[WHAT THE EXERCISE ASKS]
Write out exactly the lines running from the one with "ATOM 299 C C" to the last line of the entries, keeping both the first and the last.

___ RECORD SET ___

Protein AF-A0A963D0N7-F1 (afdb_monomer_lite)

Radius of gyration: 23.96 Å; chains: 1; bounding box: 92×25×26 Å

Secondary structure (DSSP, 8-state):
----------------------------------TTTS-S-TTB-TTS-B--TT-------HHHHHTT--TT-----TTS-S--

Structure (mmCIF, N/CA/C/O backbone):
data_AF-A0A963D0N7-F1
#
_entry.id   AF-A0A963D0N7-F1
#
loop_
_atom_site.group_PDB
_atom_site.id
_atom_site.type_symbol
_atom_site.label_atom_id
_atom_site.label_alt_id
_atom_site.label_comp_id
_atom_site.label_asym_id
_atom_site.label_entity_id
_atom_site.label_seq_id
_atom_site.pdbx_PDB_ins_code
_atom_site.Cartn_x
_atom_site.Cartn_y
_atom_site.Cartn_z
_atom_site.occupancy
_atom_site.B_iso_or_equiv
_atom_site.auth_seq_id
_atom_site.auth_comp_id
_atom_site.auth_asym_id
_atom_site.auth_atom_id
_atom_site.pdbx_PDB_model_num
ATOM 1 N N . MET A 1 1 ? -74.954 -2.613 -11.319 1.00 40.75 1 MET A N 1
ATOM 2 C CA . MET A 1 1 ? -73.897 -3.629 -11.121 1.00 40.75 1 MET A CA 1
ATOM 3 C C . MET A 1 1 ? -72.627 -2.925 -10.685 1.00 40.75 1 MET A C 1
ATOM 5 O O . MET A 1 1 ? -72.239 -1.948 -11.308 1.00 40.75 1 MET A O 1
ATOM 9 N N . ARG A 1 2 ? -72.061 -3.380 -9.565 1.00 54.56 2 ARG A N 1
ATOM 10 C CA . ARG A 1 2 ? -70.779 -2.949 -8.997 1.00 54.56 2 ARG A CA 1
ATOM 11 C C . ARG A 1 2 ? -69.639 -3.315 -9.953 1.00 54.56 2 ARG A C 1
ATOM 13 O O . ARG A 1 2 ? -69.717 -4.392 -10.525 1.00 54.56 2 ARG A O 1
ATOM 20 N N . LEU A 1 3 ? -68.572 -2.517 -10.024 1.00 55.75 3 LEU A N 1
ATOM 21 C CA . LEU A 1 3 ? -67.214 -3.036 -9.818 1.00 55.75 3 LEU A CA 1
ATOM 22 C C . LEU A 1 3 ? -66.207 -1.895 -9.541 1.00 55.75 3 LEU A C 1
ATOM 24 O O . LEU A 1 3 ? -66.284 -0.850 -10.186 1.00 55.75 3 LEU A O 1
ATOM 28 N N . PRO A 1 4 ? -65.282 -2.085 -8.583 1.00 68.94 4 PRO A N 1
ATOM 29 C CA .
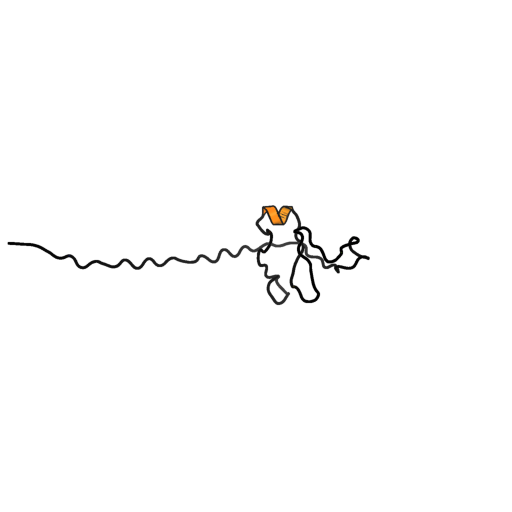 PRO A 1 4 ? -64.303 -1.095 -8.151 1.00 68.94 4 PRO A CA 1
ATOM 30 C C . PRO A 1 4 ? -63.044 -1.173 -9.026 1.00 68.94 4 PRO A C 1
ATOM 32 O O . PRO A 1 4 ? -62.673 -2.251 -9.486 1.00 68.94 4 PRO A O 1
ATOM 35 N N . ARG A 1 5 ? -62.341 -0.057 -9.230 1.00 54.03 5 ARG A N 1
ATOM 36 C CA . ARG A 1 5 ? -60.970 -0.090 -9.758 1.00 54.03 5 ARG A CA 1
ATOM 37 C C . ARG A 1 5 ? -60.058 0.672 -8.813 1.00 54.03 5 ARG A C 1
ATOM 39 O O . ARG A 1 5 ? -59.857 1.874 -8.915 1.00 54.03 5 ARG A O 1
ATOM 46 N N . THR A 1 6 ? -59.606 -0.097 -7.833 1.00 57.88 6 THR A N 1
ATOM 47 C CA . THR A 1 6 ? -58.455 0.128 -6.963 1.00 57.88 6 THR A CA 1
ATOM 48 C C . THR A 1 6 ? -57.338 0.883 -7.681 1.00 57.88 6 THR A C 1
ATOM 50 O O . THR A 1 6 ? -56.827 0.421 -8.701 1.00 57.88 6 THR A O 1
ATOM 53 N N . ILE A 1 7 ? -56.966 2.034 -7.127 1.00 66.25 7 ILE A N 1
ATOM 54 C CA . ILE A 1 7 ? -55.781 2.799 -7.516 1.00 66.25 7 ILE A CA 1
ATOM 55 C C . ILE A 1 7 ? -54.554 1.961 -7.124 1.00 66.25 7 ILE A C 1
ATOM 57 O O . ILE A 1 7 ? -54.477 1.546 -5.964 1.00 66.25 7 ILE A O 1
ATOM 61 N N . PRO A 1 8 ? -53.606 1.676 -8.034 1.00 57.47 8 PRO A N 1
ATOM 62 C CA . PRO A 1 8 ? -52.397 0.973 -7.656 1.00 57.47 8 PRO A CA 1
ATOM 63 C C . PRO A 1 8 ? -51.526 1.951 -6.865 1.00 57.47 8 PRO A C 1
ATOM 65 O O . PRO A 1 8 ? -51.046 2.952 -7.395 1.00 57.47 8 PRO A O 1
ATOM 68 N N . VAL A 1 9 ? -51.348 1.683 -5.574 1.00 62.31 9 VAL A N 1
ATOM 69 C CA . VAL A 1 9 ? -50.313 2.337 -4.772 1.00 62.31 9 VAL A CA 1
ATOM 70 C C . VAL A 1 9 ? -48.981 1.773 -5.259 1.00 62.31 9 VAL A C 1
ATOM 72 O O . VAL A 1 9 ? -48.609 0.648 -4.932 1.00 62.31 9 VAL A O 1
ATOM 75 N N . MET A 1 10 ? -48.302 2.535 -6.114 1.00 64.19 10 MET A N 1
ATOM 76 C CA . MET A 1 10 ? -46.929 2.276 -6.537 1.00 64.19 10 MET A CA 1
ATOM 77 C C . MET A 1 10 ? -46.029 2.451 -5.309 1.00 64.19 10 MET A C 1
ATOM 79 O O . MET A 1 10 ? -45.696 3.568 -4.915 1.00 64.19 10 MET A O 1
ATOM 83 N N . LEU A 1 11 ? -45.695 1.334 -4.667 1.00 61.72 11 LEU A N 1
ATOM 84 C CA . LEU A 1 11 ? -44.772 1.273 -3.543 1.00 61.72 11 LEU A CA 1
ATOM 85 C C . LEU A 1 11 ? -43.352 1.535 -4.073 
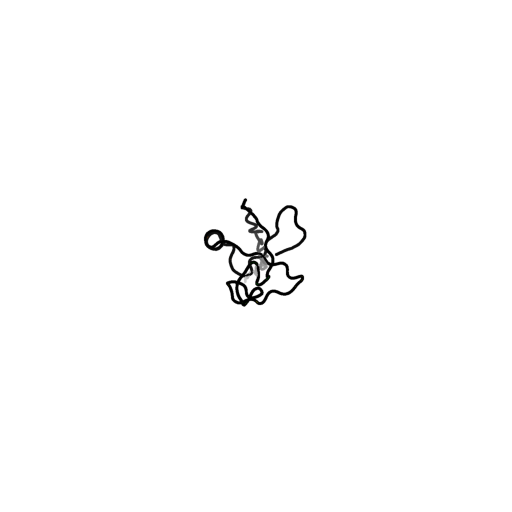1.00 61.72 11 LEU A C 1
ATOM 87 O O . LEU A 1 11 ? -42.724 0.655 -4.659 1.00 61.72 11 LEU A O 1
ATOM 91 N N . LEU A 1 12 ? -42.867 2.767 -3.915 1.00 65.44 12 LEU A N 1
ATOM 92 C CA . LEU A 1 12 ? -41.493 3.146 -4.239 1.00 65.44 12 LEU A CA 1
ATOM 93 C C . LEU A 1 12 ? -40.562 2.558 -3.166 1.00 65.44 12 LEU A C 1
ATOM 95 O O . LEU A 1 12 ? -40.466 3.083 -2.058 1.00 65.44 12 LEU A O 1
ATOM 99 N N . ALA A 1 13 ? -39.913 1.438 -3.479 1.00 63.38 13 ALA A N 1
ATOM 100 C CA . ALA A 1 13 ? -38.907 0.830 -2.618 1.00 63.38 13 ALA A CA 1
ATOM 101 C C . ALA A 1 13 ? -37.636 1.695 -2.619 1.00 63.38 13 ALA A C 1
ATOM 103 O O . ALA A 1 13 ? -36.906 1.746 -3.608 1.00 63.38 13 ALA A O 1
ATOM 104 N N . LEU A 1 14 ? -37.377 2.383 -1.508 1.00 61.84 14 LEU A N 1
ATOM 105 C CA . LEU A 1 14 ? -36.090 3.019 -1.237 1.00 61.84 14 LEU A CA 1
ATOM 106 C C . LEU A 1 14 ? -35.082 1.912 -0.897 1.00 61.84 14 LEU A C 1
ATOM 108 O O . LEU A 1 14 ? -35.037 1.432 0.233 1.00 61.84 14 LEU A O 1
ATOM 112 N N . ALA A 1 15 ? -34.303 1.473 -1.885 1.00 66.50 15 ALA A N 1
ATOM 113 C CA . ALA A 1 15 ? -33.119 0.660 -1.637 1.00 66.50 15 ALA A CA 1
ATOM 114 C C . ALA A 1 15 ? -32.071 1.548 -0.945 1.00 66.50 15 ALA A C 1
ATOM 116 O O . ALA A 1 15 ? -31.499 2.442 -1.566 1.00 66.50 15 ALA A O 1
ATOM 117 N N . GLY A 1 16 ? -31.876 1.354 0.360 1.00 62.41 16 GLY A N 1
ATOM 118 C CA . GLY A 1 16 ? -30.807 2.011 1.105 1.00 62.41 16 GLY A CA 1
ATOM 119 C C . GLY A 1 16 ? -29.461 1.383 0.751 1.00 62.41 16 GLY A C 1
ATOM 120 O O . GLY A 1 16 ? -29.261 0.196 0.994 1.00 62.41 16 GLY A O 1
ATOM 121 N N . CYS A 1 17 ? -28.542 2.168 0.189 1.00 60.19 17 CYS A N 1
ATOM 122 C CA . CYS A 1 17 ? -27.128 1.805 0.150 1.00 60.19 17 CYS A CA 1
ATOM 123 C C . CYS A 1 17 ? -26.550 2.039 1.549 1.00 60.19 17 CYS A C 1
ATOM 125 O O . CYS A 1 17 ? -26.417 3.185 1.979 1.00 60.19 17 CYS A O 1
ATOM 127 N N . SER A 1 18 ? -26.250 0.966 2.272 1.00 62.06 18 SER A N 1
ATOM 128 C CA . SER A 1 18 ? -25.455 1.044 3.497 1.00 62.06 18 SER A CA 1
ATOM 129 C C . SER A 1 18 ? -23.984 1.197 3.105 1.00 62.06 18 SER A C 1
ATOM 131 O O . SER A 1 18 ? -23.468 0.377 2.351 1.00 62.06 18 SER A O 1
ATOM 133 N N . ASP A 1 19 ? -23.325 2.251 3.582 1.00 67.56 19 ASP A N 1
ATOM 134 C CA . ASP A 1 19 ? -21.884 2.457 3.410 1.00 67.56 19 ASP A CA 1
ATOM 135 C C . ASP A 1 19 ? -21.132 1.484 4.336 1.00 67.56 19 ASP A C 1
ATOM 137 O O . ASP A 1 19 ? -21.014 1.725 5.538 1.00 67.56 19 ASP A O 1
ATOM 141 N N . ASP A 1 20 ? -20.693 0.340 3.803 1.00 76.44 20 ASP A N 1
ATOM 142 C CA . ASP A 1 20 ? -19.942 -0.679 4.554 1.00 76.44 20 ASP A CA 1
ATOM 143 C C . ASP A 1 20 ? -18.450 -0.305 4.619 1.00 76.44 20 ASP A C 1
ATOM 145 O O . ASP A 1 20 ? -17.568 -0.997 4.116 1.00 76.44 20 ASP A O 1
ATOM 149 N N . THR A 1 21 ? -18.147 0.861 5.196 1.00 85.00 21 THR A N 1
ATOM 150 C CA . THR A 1 21 ? -16.756 1.276 5.417 1.00 85.00 21 THR A CA 1
ATOM 151 C C . THR A 1 21 ? -16.220 0.638 6.699 1.00 85.00 21 THR A C 1
ATOM 153 O O . THR A 1 21 ? -16.586 1.029 7.812 1.00 85.00 21 THR A O 1
ATOM 156 N N . ARG A 1 22 ? -15.279 -0.304 6.564 1.00 91.75 22 ARG A N 1
ATOM 157 C CA . ARG A 1 22 ? -14.568 -0.923 7.696 1.00 91.75 22 ARG A CA 1
ATOM 158 C C . ARG A 1 22 ? -13.277 -0.163 8.024 1.00 91.75 22 ARG A C 1
ATOM 160 O O . ARG A 1 22 ? -12.468 0.118 7.146 1.00 91.75 22 ARG A O 1
ATOM 167 N N . ARG A 1 23 ? -13.046 0.139 9.309 1.00 94.38 23 ARG A N 1
ATOM 168 C CA . ARG A 1 23 ? -11.799 0.757 9.806 1.00 94.38 23 ARG A CA 1
ATOM 169 C C . ARG A 1 23 ? -10.972 -0.250 10.601 1.00 94.38 23 ARG A C 1
ATOM 171 O O . ARG A 1 23 ? -11.523 -1.015 11.389 1.00 94.38 23 ARG A O 1
ATOM 178 N N . MET A 1 24 ? -9.653 -0.212 10.432 1.00 94.94 24 MET A N 1
ATOM 179 C CA . MET A 1 24 ? -8.703 -1.037 11.180 1.00 94.94 24 MET A CA 1
ATOM 180 C C . MET A 1 24 ? -7.404 -0.274 11.450 1.00 94.94 24 MET A C 1
ATOM 182 O O . MET A 1 24 ? -7.025 0.599 10.673 1.00 94.94 24 MET A O 1
ATOM 186 N N . THR A 1 25 ? -6.729 -0.616 12.547 1.00 96.38 25 THR A N 1
ATOM 187 C CA . THR A 1 25 ? -5.398 -0.097 12.882 1.00 96.38 25 THR A CA 1
ATOM 188 C C . THR A 1 25 ? -4.363 -1.154 12.533 1.00 96.38 25 THR A C 1
ATOM 190 O O . THR A 1 25 ? -4.468 -2.290 12.990 1.00 96.38 25 THR A O 1
ATOM 193 N N . VAL A 1 26 ? -3.360 -0.777 11.744 1.00 95.75 26 VAL A N 1
ATOM 194 C CA . VAL A 1 26 ? -2.294 -1.671 11.274 1.00 95.75 26 VAL A CA 1
ATOM 195 C C . VAL A 1 26 ? -0.926 -1.029 11.480 1.00 95.75 26 VAL A C 1
ATOM 197 O O . VAL A 1 26 ? -0.813 0.182 11.669 1.00 95.75 26 VAL A O 1
ATOM 200 N N . THR A 1 27 ? 0.131 -1.833 11.414 1.00 96.75 27 THR A N 1
ATOM 201 C CA . THR A 1 27 ? 1.494 -1.316 11.266 1.00 96.75 27 THR A CA 1
ATOM 202 C C . THR A 1 27 ? 1.783 -1.108 9.784 1.00 96.75 27 THR A C 1
ATOM 204 O O . THR A 1 27 ? 1.742 -2.061 9.013 1.00 96.75 27 THR A O 1
ATOM 207 N N . ALA A 1 28 ? 2.084 0.129 9.393 1.00 95.56 28 ALA A N 1
ATOM 208 C CA . ALA A 1 28 ? 2.430 
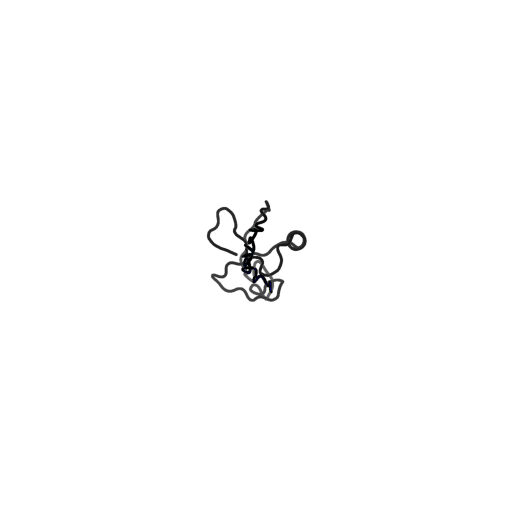0.480 8.021 1.00 95.56 28 ALA A CA 1
ATOM 209 C C . ALA A 1 28 ? 3.933 0.762 7.891 1.00 95.56 28 ALA A C 1
ATOM 211 O O . ALA A 1 28 ? 4.530 1.426 8.741 1.00 95.56 28 ALA A O 1
ATOM 212 N N . THR A 1 29 ? 4.534 0.279 6.807 1.00 93.50 29 THR A N 1
ATOM 213 C CA . THR A 1 29 ? 5.910 0.585 6.397 1.00 93.50 29 THR A CA 1
ATOM 214 C C . THR A 1 29 ? 5.925 1.003 4.927 1.00 93.50 29 THR A C 1
ATOM 216 O O . THR A 1 29 ? 4.956 0.784 4.202 1.00 93.50 29 THR A O 1
ATOM 219 N N . ALA A 1 30 ? 7.017 1.625 4.485 1.00 91.31 30 ALA A N 1
ATOM 220 C CA . ALA A 1 30 ? 7.229 1.996 3.090 1.00 91.31 30 ALA A CA 1
ATOM 221 C C . ALA A 1 30 ? 8.492 1.315 2.557 1.00 91.31 30 ALA A C 1
ATOM 223 O O . ALA A 1 30 ? 9.479 1.181 3.281 1.00 91.31 30 ALA A O 1
ATOM 224 N N . TYR A 1 31 ? 8.452 0.906 1.293 1.00 84.88 31 TYR A N 1
ATOM 225 C CA . TYR A 1 31 ? 9.589 0.352 0.562 1.00 84.88 31 TYR A CA 1
ATOM 226 C C . TYR A 1 31 ? 9.499 0.769 -0.910 1.00 84.88 31 TYR A C 1
ATOM 228 O O . TYR A 1 31 ? 8.414 1.113 -1.388 1.00 84.88 31 TYR A O 1
ATOM 236 N N . THR A 1 32 ? 10.620 0.754 -1.633 1.00 85.50 32 THR A N 1
ATOM 237 C CA . THR A 1 32 ? 10.625 1.056 -3.070 1.00 85.50 32 THR A CA 1
ATOM 238 C C . THR A 1 32 ? 10.604 -0.238 -3.871 1.00 85.50 32 THR A C 1
ATOM 240 O O . THR A 1 32 ? 11.328 -1.184 -3.565 1.00 85.50 32 THR A O 1
ATOM 243 N N . SER A 1 33 ? 9.848 -0.251 -4.968 1.00 80.12 33 SER A N 1
ATOM 244 C CA . SER A 1 33 ? 9.963 -1.247 -6.039 1.00 80.12 33 SER A CA 1
ATOM 245 C C . SER A 1 33 ? 11.297 -1.097 -6.777 1.00 80.12 33 SER A C 1
ATOM 247 O O . SER A 1 33 ? 11.349 -0.649 -7.924 1.00 80.12 33 SER A O 1
ATOM 249 N N . SER A 1 34 ? 12.401 -1.432 -6.110 1.00 83.06 34 SER A N 1
ATOM 250 C CA . SER A 1 34 ? 13.746 -1.426 -6.680 1.00 83.06 34 SER A CA 1
ATOM 251 C C . SER A 1 34 ? 14.389 -2.805 -6.529 1.00 83.06 34 SER A C 1
ATOM 253 O O . SER A 1 34 ? 14.257 -3.406 -5.465 1.00 83.06 34 SER A O 1
ATOM 255 N N . PRO A 1 35 ? 15.172 -3.296 -7.512 1.00 80.12 35 PRO A N 1
ATOM 256 C CA . PRO A 1 35 ? 15.823 -4.608 -7.408 1.00 80.12 35 PRO A CA 1
ATOM 257 C C . PRO A 1 35 ? 16.757 -4.759 -6.199 1.00 80.12 35 PRO A C 1
ATOM 259 O O . PRO A 1 35 ? 17.165 -5.862 -5.860 1.00 80.12 35 PRO A O 1
ATOM 262 N N . ARG A 1 36 ? 17.157 -3.642 -5.577 1.00 77.50 36 ARG A N 1
ATOM 263 C CA . ARG A 1 36 ? 17.996 -3.622 -4.374 1.00 77.50 36 ARG A CA 1
ATOM 264 C C . ARG A 1 36 ? 17.196 -3.911 -3.098 1.00 77.50 36 ARG A C 1
ATOM 266 O O . ARG A 1 36 ? 17.785 -4.336 -2.110 1.00 77.50 36 ARG A O 1
ATOM 273 N N . GLU A 1 37 ? 15.891 -3.657 -3.123 1.00 73.88 37 GLU A N 1
ATOM 274 C CA . GLU A 1 37 ? 14.957 -3.846 -2.006 1.00 73.88 37 GLU A CA 1
ATOM 275 C C . GLU A 1 37 ? 13.967 -5.000 -2.257 1.00 73.88 37 GLU A C 1
ATOM 277 O O . GLU A 1 37 ? 13.261 -5.413 -1.341 1.00 73.88 37 GLU A O 1
ATOM 282 N N . THR A 1 38 ? 13.933 -5.541 -3.479 1.00 78.19 38 THR A N 1
ATOM 283 C CA . THR A 1 38 ? 13.037 -6.626 -3.913 1.00 78.19 38 THR A CA 1
ATOM 284 C C . THR A 1 38 ? 13.801 -7.709 -4.696 1.00 78.19 38 THR A C 1
ATOM 286 O O . THR A 1 38 ? 15.006 -7.876 -4.524 1.00 78.19 38 THR A O 1
ATOM 289 N N . ASP A 1 39 ? 13.112 -8.464 -5.561 1.00 81.56 39 ASP A N 1
ATOM 290 C CA . ASP A 1 39 ? 13.711 -9.432 -6.484 1.00 81.56 39 ASP A CA 1
ATOM 291 C C . ASP A 1 39 ? 13.966 -8.854 -7.898 1.00 81.56 39 ASP A C 1
ATOM 293 O O . ASP A 1 39 ? 13.940 -7.640 -8.116 1.00 81.56 39 ASP A O 1
ATOM 297 N N . ALA A 1 40 ? 14.249 -9.738 -8.863 1.00 82.44 40 ALA A N 1
ATOM 298 C CA . ALA A 1 40 ? 14.553 -9.403 -10.255 1.00 82.44 40 ALA A CA 1
ATOM 299 C C . ALA A 1 40 ? 13.388 -8.757 -11.038 1.00 82.44 40 ALA A C 1
ATOM 301 O O . ALA A 1 40 ? 13.622 -8.214 -12.118 1.00 82.44 40 ALA A O 1
ATOM 302 N N . SER A 1 41 ? 12.157 -8.818 -10.526 1.00 85.94 41 SER A N 1
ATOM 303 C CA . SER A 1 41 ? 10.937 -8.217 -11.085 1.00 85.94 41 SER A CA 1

___

[TASK ANSWER]
ATOM 299 C C . ALA A 1 40 ? 13.388 -8.757 -11.038 1.00 82.44 40 ALA A C 1
ATOM 301 O O . ALA A 1 40 ? 13.622 -8.214 -12.118 1.00 82.44 40 ALA A O 1
ATOM 302 N N . SER A 1 41 ? 12.157 -8.818 -10.526 1.00 85.94 41 SER A N 1
ATOM 303 C CA . SER A 1 41 ? 10.937 -8.217 -11.085 1.00 85.94 41 SER A CA 1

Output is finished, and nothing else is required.